═════ Exercise materials ═════
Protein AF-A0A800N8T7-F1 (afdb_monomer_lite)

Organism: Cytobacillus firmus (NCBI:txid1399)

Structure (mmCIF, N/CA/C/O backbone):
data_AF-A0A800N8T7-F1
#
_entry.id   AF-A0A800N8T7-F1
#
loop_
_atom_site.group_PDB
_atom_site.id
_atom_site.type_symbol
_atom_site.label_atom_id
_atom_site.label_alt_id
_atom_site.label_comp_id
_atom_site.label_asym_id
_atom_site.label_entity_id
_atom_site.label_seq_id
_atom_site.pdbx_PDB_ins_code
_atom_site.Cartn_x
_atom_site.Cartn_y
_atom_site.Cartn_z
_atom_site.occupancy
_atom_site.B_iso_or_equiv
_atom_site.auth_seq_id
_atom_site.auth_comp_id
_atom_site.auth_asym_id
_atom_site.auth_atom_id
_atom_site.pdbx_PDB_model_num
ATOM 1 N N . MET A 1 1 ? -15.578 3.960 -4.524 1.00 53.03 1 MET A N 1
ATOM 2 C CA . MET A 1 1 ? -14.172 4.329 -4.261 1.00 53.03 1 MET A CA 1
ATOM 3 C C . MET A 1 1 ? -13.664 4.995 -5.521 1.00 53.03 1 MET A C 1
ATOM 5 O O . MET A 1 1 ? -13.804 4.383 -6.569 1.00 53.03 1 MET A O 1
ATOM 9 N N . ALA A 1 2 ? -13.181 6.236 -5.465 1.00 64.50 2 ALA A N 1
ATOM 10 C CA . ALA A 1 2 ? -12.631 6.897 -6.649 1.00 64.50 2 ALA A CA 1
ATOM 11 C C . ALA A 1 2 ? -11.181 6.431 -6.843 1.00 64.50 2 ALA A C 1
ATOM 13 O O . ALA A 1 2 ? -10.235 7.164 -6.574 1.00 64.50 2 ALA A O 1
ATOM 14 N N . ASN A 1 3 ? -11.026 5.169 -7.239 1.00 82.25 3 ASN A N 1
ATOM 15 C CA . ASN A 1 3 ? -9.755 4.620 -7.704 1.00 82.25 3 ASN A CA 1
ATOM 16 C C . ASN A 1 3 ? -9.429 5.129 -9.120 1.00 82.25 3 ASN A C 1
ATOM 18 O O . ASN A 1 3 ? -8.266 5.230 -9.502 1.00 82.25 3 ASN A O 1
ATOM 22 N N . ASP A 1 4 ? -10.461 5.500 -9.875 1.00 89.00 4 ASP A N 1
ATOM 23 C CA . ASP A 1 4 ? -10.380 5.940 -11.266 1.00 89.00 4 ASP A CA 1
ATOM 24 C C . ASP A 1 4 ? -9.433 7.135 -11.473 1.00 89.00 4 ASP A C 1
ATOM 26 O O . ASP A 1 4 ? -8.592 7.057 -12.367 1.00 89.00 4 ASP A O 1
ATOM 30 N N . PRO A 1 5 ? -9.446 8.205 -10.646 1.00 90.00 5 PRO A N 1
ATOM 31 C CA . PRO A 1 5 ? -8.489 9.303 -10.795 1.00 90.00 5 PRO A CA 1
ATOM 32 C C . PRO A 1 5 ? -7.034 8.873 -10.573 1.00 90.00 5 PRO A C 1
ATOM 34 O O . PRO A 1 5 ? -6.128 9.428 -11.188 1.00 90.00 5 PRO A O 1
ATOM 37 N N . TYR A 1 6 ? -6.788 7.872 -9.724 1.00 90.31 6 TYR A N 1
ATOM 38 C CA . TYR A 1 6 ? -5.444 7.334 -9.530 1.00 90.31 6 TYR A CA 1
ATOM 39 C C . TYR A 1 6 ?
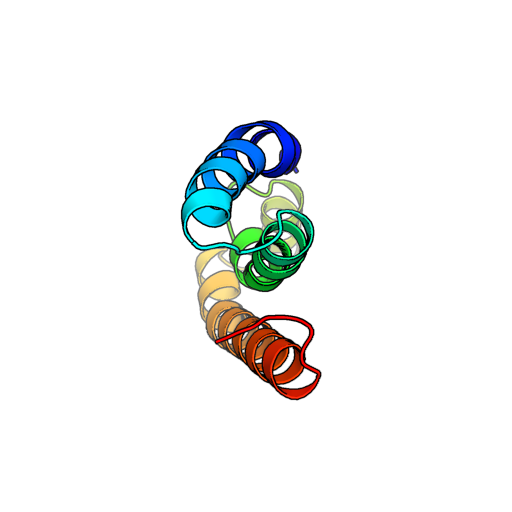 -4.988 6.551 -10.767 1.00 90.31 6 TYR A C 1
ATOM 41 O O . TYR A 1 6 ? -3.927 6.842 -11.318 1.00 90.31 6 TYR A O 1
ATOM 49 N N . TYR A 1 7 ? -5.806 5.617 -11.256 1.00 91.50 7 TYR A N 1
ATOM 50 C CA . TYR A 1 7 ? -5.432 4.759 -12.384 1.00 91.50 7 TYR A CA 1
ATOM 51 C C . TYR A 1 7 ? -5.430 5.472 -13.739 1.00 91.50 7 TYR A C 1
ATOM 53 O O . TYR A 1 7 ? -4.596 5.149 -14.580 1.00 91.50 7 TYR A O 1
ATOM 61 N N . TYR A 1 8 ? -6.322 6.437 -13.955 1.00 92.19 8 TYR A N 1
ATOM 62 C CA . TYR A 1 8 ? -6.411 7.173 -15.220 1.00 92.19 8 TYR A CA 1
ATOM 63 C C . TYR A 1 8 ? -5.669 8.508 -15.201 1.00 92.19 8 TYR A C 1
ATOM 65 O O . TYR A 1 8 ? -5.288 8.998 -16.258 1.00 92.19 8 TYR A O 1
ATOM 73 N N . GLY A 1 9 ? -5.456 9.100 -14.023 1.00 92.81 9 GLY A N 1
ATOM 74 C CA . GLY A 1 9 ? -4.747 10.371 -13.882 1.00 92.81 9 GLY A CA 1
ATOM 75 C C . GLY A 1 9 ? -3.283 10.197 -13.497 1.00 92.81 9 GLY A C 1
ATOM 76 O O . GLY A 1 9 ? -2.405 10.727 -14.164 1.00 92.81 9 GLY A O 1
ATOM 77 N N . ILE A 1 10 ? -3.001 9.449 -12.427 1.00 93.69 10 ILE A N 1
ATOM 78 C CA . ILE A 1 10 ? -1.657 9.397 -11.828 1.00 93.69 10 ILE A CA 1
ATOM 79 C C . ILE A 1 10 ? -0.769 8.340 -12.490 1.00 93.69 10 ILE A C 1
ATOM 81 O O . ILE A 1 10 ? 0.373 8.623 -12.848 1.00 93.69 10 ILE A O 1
═════
◆ **Your task**: Look above for the line holding "ATOM 34 O O" and the line holding "ATOM 39 C C . TYR A 1 6 ?". Retype both, and every line between them, word for word and nothing else.

◆ **Task answer**:
ATOM 34 O O . PRO A 1 5 ? -6.128 9.428 -11.188 1.00 90.00 5 PRO A O 1
ATOM 37 N N . TYR A 1 6 ? -6.788 7.872 -9.724 1.00 90.31 6 TYR A N 1
ATOM 38 C CA . TYR A 1 6 ? -5.444 7.334 -9.530 1.00 90.31 6 TYR A CA 1
ATOM 39 C C . TYR A 1 6 ?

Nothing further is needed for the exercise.